## What you have to do
Of the entries below, return exactly those lines that fall between the one containing "ATOM 196 N N" and the one containing "ATOM 221 N N", the two end lines included.

## Dataset entries
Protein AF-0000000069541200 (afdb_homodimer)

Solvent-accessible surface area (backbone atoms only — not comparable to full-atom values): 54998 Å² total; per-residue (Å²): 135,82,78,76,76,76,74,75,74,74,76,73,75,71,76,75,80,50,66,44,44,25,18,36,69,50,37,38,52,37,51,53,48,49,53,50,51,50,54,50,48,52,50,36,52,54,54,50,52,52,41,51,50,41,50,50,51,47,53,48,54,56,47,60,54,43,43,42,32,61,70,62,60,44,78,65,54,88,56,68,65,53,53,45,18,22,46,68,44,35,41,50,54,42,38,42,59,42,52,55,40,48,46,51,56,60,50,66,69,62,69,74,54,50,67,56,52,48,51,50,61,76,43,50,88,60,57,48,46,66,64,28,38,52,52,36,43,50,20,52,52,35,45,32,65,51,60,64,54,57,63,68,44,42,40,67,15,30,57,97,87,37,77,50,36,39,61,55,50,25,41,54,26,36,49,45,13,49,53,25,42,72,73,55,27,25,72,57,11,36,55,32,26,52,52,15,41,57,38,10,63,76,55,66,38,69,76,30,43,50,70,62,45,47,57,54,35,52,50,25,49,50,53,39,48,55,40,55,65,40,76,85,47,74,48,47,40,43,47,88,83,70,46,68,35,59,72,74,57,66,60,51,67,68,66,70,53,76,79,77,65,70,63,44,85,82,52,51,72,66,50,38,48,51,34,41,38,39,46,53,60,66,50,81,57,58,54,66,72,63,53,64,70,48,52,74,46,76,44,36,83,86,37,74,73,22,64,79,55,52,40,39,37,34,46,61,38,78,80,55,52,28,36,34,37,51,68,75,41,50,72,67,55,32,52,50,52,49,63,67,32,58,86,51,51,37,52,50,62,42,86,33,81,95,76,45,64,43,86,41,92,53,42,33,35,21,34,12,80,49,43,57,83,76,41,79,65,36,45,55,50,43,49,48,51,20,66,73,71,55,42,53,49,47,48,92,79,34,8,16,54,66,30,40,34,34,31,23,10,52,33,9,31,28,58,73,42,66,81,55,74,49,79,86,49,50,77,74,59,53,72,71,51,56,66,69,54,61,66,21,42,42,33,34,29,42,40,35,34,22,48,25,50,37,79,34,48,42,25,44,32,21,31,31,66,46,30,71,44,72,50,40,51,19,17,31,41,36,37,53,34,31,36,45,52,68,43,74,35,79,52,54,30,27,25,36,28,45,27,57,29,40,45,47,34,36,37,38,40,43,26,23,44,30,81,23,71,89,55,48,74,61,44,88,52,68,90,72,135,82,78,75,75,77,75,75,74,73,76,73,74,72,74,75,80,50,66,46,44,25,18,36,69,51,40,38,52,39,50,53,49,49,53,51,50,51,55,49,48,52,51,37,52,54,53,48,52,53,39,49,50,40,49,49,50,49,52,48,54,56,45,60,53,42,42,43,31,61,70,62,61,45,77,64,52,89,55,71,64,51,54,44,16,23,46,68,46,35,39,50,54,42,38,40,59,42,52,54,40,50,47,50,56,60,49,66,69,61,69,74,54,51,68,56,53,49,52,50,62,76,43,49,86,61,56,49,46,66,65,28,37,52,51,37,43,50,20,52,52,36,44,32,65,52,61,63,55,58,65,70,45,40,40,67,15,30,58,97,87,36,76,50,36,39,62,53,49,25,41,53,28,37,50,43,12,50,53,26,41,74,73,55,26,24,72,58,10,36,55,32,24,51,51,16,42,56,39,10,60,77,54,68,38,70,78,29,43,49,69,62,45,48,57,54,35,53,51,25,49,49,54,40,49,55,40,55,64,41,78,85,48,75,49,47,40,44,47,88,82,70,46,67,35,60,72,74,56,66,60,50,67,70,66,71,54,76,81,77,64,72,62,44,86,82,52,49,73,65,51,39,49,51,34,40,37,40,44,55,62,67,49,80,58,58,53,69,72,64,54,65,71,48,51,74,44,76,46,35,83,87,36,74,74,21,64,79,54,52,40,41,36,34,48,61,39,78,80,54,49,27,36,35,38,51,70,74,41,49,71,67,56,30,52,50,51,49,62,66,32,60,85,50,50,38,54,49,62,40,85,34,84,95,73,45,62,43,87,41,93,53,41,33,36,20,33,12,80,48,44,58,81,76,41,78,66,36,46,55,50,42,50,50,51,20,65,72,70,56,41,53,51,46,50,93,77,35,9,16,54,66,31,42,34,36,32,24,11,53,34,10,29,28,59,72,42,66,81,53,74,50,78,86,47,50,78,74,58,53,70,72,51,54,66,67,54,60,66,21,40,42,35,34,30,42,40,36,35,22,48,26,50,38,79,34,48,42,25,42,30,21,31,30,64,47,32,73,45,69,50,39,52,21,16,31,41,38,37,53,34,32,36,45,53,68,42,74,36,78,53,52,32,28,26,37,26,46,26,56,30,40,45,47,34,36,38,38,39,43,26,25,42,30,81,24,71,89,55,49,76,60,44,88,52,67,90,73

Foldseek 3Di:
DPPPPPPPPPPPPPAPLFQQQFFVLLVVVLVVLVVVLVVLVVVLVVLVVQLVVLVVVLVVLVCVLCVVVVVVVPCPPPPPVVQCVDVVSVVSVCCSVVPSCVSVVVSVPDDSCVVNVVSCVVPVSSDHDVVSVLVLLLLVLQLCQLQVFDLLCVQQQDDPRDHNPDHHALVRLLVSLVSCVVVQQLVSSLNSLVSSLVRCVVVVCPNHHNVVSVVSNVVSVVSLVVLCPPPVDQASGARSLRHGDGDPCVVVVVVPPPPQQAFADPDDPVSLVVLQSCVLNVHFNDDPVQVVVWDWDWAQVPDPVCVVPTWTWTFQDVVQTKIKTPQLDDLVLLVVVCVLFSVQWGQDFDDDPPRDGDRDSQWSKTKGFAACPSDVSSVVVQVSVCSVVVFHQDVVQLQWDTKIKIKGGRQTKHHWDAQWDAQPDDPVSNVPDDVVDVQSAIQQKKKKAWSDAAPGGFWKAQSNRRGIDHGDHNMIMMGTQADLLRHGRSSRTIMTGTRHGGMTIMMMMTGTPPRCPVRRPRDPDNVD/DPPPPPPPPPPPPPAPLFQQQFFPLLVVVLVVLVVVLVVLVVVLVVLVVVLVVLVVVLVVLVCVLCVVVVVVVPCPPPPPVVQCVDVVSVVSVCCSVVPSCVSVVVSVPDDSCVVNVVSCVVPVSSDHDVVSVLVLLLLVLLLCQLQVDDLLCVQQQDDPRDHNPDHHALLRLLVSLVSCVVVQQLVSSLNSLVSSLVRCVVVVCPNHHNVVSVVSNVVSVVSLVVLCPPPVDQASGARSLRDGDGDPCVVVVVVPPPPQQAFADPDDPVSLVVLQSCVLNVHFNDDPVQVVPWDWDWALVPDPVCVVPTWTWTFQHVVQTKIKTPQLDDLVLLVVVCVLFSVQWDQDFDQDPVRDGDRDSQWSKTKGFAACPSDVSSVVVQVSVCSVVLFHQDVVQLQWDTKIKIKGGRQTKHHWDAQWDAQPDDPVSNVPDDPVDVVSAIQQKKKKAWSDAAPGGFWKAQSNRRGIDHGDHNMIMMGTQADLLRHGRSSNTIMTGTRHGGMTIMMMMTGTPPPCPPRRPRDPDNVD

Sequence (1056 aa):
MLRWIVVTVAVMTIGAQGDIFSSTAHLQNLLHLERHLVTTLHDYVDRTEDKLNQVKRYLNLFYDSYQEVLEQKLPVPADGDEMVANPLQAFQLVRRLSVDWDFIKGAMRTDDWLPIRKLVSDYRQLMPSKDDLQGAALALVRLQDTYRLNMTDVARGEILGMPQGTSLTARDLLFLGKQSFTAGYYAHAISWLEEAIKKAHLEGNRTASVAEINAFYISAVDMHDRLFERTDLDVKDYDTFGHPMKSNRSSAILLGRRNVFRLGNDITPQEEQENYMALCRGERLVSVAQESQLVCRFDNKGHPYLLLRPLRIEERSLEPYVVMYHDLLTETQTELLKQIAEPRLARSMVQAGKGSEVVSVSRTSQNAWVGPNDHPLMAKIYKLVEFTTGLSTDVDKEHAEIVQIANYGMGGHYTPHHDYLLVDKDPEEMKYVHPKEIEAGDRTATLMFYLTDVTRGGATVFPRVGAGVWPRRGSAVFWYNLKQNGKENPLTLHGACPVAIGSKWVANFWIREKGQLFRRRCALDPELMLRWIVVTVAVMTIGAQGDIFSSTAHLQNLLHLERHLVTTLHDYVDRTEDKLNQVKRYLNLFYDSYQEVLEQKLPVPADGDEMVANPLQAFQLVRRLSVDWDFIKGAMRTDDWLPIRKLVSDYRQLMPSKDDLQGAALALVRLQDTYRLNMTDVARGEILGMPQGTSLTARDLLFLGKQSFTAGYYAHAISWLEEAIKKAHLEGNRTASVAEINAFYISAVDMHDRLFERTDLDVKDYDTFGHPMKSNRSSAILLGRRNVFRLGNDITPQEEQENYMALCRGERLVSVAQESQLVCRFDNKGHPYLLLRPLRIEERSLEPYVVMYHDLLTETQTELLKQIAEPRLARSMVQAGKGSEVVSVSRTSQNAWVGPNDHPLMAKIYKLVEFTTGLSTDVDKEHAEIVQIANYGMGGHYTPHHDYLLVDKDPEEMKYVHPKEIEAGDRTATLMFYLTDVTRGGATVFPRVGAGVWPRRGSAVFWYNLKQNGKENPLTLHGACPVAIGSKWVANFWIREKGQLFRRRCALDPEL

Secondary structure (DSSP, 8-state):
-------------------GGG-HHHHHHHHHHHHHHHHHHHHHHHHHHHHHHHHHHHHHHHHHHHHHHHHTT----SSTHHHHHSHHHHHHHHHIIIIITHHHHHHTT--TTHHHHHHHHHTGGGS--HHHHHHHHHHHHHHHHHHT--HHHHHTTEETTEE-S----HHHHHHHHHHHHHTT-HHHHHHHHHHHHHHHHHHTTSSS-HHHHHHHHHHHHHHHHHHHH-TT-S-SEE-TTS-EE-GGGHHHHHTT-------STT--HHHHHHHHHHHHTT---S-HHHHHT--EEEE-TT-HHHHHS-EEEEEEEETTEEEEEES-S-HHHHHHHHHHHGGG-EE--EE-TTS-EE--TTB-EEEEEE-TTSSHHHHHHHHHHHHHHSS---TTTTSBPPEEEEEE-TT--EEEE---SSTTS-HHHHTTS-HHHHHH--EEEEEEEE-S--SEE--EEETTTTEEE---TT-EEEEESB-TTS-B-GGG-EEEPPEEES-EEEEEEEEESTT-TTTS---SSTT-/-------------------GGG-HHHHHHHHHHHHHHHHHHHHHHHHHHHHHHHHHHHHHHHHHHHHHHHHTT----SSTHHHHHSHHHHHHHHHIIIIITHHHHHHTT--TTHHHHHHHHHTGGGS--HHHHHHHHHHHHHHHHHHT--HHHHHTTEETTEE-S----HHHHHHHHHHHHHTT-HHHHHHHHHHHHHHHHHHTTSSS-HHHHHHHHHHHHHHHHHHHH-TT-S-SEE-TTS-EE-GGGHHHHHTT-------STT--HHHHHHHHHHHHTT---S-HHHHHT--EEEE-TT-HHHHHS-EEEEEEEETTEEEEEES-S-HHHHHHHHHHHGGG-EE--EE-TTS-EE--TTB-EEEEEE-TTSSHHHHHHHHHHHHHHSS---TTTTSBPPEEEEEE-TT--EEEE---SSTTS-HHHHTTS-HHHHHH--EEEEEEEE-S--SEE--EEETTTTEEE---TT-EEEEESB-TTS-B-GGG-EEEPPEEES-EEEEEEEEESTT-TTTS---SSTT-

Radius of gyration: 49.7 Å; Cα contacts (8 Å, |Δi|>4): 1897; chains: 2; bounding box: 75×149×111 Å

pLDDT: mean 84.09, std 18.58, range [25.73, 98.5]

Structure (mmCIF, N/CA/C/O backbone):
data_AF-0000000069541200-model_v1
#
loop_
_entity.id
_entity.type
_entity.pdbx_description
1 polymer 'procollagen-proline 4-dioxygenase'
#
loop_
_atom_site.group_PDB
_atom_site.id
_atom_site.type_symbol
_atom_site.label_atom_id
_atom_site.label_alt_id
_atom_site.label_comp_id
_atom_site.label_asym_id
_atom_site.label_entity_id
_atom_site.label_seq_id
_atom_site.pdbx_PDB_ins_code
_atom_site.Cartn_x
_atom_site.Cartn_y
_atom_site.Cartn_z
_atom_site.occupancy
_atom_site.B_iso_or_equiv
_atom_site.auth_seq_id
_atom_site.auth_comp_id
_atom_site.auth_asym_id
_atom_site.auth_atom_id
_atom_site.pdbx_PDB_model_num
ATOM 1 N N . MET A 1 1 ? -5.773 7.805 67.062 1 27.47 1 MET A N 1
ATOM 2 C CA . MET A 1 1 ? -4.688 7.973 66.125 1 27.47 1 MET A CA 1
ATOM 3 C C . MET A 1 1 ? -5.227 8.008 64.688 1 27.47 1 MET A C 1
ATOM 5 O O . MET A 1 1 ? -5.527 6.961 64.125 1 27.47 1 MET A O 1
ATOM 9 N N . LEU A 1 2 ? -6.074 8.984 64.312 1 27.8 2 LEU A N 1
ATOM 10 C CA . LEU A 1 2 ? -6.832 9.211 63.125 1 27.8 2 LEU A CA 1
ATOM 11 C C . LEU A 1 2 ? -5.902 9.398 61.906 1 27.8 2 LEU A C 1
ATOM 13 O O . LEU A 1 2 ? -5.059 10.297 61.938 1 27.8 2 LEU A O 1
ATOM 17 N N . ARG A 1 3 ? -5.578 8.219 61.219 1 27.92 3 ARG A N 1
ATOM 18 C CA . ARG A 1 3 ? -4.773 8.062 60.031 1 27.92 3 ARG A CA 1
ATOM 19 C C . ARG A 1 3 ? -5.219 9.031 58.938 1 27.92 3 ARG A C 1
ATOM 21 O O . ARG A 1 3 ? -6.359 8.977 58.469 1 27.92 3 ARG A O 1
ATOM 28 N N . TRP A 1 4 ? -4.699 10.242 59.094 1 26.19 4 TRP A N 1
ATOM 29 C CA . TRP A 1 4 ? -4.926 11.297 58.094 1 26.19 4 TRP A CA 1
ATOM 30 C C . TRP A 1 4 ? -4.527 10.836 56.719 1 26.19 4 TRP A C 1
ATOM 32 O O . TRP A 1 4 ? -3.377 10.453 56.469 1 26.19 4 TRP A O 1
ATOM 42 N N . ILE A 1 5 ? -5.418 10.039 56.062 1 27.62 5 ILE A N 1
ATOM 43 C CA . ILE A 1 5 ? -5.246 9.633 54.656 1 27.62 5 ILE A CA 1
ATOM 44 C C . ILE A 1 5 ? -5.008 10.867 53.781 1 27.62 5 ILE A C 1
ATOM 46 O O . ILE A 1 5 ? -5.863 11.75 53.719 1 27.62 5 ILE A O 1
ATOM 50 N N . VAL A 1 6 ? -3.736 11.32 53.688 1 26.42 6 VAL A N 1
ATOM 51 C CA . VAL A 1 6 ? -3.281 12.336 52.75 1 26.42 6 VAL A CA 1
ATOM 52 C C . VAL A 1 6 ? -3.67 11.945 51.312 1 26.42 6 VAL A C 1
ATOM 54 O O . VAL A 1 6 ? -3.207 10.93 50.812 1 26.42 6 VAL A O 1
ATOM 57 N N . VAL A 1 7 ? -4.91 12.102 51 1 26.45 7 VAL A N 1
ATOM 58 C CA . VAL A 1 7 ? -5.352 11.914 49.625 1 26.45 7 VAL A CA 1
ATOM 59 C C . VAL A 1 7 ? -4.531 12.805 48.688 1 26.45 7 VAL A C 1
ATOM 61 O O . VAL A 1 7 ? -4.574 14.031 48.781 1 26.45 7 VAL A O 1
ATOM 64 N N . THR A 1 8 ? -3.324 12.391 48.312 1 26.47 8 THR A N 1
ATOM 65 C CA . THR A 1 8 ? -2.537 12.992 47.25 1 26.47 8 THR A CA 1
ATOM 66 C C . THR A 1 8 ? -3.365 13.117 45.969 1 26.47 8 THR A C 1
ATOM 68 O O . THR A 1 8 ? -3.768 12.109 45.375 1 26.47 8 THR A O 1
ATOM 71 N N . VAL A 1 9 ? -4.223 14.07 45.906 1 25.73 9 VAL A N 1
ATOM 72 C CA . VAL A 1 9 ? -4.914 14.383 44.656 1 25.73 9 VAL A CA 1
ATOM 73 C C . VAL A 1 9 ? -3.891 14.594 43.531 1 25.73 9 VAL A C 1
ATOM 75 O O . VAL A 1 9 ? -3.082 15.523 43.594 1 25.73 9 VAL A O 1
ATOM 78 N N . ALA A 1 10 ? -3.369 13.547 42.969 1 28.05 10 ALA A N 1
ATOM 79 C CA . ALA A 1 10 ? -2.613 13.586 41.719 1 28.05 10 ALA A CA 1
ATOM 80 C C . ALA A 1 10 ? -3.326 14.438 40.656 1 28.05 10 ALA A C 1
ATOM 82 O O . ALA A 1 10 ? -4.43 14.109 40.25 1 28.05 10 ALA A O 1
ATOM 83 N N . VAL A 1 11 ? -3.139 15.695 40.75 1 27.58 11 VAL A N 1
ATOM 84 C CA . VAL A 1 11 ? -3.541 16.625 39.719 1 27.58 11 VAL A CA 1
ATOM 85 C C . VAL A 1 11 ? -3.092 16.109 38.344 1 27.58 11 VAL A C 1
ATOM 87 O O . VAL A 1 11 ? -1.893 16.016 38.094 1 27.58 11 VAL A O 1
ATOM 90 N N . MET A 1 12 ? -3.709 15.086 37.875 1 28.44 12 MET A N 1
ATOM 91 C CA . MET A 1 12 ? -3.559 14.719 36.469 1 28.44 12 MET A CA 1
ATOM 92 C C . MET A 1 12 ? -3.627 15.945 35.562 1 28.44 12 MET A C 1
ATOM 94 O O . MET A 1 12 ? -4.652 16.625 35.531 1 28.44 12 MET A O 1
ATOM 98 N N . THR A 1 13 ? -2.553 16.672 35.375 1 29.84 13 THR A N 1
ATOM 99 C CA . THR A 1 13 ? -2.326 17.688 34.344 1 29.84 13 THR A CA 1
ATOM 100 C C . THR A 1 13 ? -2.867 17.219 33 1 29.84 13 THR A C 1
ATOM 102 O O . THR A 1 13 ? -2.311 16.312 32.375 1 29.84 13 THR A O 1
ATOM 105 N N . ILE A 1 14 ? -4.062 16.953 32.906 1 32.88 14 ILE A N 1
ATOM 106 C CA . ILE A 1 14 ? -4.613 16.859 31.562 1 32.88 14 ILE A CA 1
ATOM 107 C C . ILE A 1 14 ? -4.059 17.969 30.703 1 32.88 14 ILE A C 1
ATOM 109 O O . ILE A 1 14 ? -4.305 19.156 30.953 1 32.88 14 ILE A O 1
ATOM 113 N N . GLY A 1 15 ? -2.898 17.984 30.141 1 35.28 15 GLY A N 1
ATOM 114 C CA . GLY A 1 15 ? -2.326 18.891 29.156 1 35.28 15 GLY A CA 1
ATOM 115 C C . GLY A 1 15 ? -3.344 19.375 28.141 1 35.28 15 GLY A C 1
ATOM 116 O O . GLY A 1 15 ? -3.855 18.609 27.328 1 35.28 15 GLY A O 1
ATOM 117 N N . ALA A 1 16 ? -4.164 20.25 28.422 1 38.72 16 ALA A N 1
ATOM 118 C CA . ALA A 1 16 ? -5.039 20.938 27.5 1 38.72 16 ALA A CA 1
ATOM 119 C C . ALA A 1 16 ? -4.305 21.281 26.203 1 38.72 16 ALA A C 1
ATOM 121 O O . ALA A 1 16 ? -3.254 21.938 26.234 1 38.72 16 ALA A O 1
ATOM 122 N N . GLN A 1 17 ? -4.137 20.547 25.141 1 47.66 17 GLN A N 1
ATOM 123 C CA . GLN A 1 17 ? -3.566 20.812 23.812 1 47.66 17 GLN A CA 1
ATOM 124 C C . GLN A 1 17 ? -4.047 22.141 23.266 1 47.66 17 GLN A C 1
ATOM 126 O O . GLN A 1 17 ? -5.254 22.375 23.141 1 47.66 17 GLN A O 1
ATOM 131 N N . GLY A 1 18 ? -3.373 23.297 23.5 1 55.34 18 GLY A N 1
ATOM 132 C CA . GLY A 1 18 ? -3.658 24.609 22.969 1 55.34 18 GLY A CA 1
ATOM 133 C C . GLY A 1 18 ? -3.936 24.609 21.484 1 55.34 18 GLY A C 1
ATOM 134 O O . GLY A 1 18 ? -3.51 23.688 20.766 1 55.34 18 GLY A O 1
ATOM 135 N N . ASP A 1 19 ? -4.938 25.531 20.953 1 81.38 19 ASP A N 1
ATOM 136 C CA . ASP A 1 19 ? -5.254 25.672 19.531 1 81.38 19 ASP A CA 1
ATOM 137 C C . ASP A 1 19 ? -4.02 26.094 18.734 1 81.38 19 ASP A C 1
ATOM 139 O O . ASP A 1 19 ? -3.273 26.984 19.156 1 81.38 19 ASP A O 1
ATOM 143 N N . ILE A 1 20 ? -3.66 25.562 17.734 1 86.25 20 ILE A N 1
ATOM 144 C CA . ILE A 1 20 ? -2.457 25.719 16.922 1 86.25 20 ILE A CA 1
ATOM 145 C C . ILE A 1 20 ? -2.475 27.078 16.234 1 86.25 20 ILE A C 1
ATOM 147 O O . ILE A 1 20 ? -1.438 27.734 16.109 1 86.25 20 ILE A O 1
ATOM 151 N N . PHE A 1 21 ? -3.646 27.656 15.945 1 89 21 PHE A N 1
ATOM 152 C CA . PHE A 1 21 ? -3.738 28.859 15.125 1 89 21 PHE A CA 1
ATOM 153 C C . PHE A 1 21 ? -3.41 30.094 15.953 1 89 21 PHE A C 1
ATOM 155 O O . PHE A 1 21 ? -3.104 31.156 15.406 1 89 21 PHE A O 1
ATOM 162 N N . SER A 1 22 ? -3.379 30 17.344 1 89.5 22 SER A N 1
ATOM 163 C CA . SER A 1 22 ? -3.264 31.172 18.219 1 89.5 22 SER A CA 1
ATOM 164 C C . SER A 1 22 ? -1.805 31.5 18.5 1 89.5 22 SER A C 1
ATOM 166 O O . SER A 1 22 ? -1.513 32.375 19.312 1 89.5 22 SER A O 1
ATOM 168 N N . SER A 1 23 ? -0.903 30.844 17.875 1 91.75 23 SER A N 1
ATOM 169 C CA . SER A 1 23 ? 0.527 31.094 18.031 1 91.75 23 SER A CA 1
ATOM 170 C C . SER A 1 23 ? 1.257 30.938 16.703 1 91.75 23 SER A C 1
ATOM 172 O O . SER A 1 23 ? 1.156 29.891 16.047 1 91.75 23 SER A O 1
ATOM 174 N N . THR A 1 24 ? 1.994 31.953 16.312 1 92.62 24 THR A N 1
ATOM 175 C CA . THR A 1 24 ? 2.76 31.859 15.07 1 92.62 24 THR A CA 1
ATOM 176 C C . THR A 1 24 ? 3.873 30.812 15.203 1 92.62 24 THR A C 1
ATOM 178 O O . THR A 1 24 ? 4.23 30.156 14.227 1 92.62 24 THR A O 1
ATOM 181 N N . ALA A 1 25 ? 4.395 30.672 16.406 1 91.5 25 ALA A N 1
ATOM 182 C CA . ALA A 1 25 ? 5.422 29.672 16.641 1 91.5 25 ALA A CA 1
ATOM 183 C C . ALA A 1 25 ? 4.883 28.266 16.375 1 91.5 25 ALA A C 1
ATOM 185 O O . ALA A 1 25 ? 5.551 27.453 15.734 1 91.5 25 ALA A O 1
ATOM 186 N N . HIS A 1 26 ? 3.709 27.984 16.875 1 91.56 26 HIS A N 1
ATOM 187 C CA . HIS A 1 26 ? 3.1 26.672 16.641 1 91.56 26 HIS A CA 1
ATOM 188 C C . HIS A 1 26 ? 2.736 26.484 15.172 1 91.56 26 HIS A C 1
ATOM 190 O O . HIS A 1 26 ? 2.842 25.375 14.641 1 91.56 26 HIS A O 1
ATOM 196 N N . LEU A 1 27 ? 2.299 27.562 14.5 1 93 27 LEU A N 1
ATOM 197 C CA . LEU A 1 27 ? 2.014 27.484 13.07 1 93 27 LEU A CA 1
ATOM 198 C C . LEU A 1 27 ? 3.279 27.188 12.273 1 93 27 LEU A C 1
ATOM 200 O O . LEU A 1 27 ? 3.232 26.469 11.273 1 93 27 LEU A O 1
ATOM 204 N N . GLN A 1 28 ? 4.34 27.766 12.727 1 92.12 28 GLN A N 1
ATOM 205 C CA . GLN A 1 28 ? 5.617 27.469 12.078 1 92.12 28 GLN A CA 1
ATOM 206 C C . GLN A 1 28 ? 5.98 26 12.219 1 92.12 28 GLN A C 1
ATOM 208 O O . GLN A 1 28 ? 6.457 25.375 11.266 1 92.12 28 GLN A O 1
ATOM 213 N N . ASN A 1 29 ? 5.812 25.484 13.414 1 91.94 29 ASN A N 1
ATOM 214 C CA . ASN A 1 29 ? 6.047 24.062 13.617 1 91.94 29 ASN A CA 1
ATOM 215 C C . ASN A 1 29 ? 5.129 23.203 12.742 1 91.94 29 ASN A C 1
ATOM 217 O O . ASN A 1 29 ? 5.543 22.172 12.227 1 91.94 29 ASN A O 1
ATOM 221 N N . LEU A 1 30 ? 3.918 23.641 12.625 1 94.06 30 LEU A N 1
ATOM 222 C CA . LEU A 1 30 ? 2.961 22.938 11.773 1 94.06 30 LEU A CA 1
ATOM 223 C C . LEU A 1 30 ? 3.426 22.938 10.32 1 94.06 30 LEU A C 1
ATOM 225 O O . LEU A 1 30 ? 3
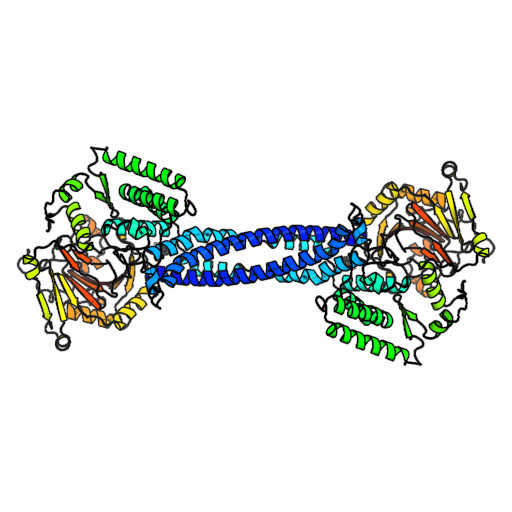.303 21.922 9.625 1 94.06 30 LEU A O 1
ATOM 229 N N . LEU A 1 31 ? 3.893 24.078 9.859 1 93.56 31 LEU A N 1
ATOM 230 C CA . LEU A 1 31 ? 4.402 24.188 8.492 1 93.56 31 LEU A CA 1
ATOM 231 C C . LEU A 1 31 ? 5.578 23.25 8.273 1 93.56 31 LEU A C 1
ATOM 233 O O . LEU A 1 31 ? 5.664 22.578 7.238 1 93.56 31 LEU A O 1
ATOM 237 N N . HIS A 1 32 ? 6.484 23.203 9.258 1 93.31 32 HIS A N 1
ATOM 238 C CA . HIS A 1 32 ? 7.609 22.281 9.172 1 93.31 32 HIS A CA 1
ATOM 239 C C . HIS A 1 32 ? 7.129 20.828 9.102 1 93.31 32 HIS A C 1
ATOM 241 O O . HIS A 1 32 ? 7.66 20.031 8.328 1 93.31 32 HIS A O 1
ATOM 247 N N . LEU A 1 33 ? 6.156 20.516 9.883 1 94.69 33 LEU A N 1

## Output
ATOM 196 N N . LEU A 1 27 ? 2.299 27.562 14.5 1 93 27 LEU A N 1
ATOM 197 C CA . LEU A 1 27 ? 2.014 27.484 13.07 1 93 27 LEU A CA 1
ATOM 198 C C . LEU A 1 27 ? 3.279 27.188 12.273 1 93 27 LEU A C 1
ATOM 200 O O . LEU A 1 27 ? 3.232 26.469 11.273 1 93 27 LEU A O 1
ATOM 204 N N . GLN A 1 28 ? 4.34 27.766 12.727 1 92.12 28 GLN A N 1
ATOM 205 C CA . GLN A 1 28 ? 5.617 27.469 12.078 1 92.12 28 GLN A CA 1
ATOM 206 C C . GLN A 1 28 ? 5.98 26 12.219 1 92.12 28 GLN A C 1
ATOM 208 O O . GLN A 1 28 ? 6.457 25.375 11.266 1 92.12 28 GLN A O 1
ATOM 213 N N . ASN A 1 29 ? 5.812 25.484 13.414 1 91.94 29 ASN A N 1
ATOM 214 C CA . ASN A 1 29 ? 6.047 24.062 13.617 1 91.94 29 ASN A CA 1
ATOM 215 C C . ASN A 1 29 ? 5.129 23.203 12.742 1 91.94 29 ASN A C 1
ATOM 217 O O . ASN A 1 29 ? 5.543 22.172 12.227 1 91.94 29 ASN A O 1
ATOM 221 N N . LEU A 1 30 ? 3.918 23.641 12.625 1 94.06 30 LEU A N 1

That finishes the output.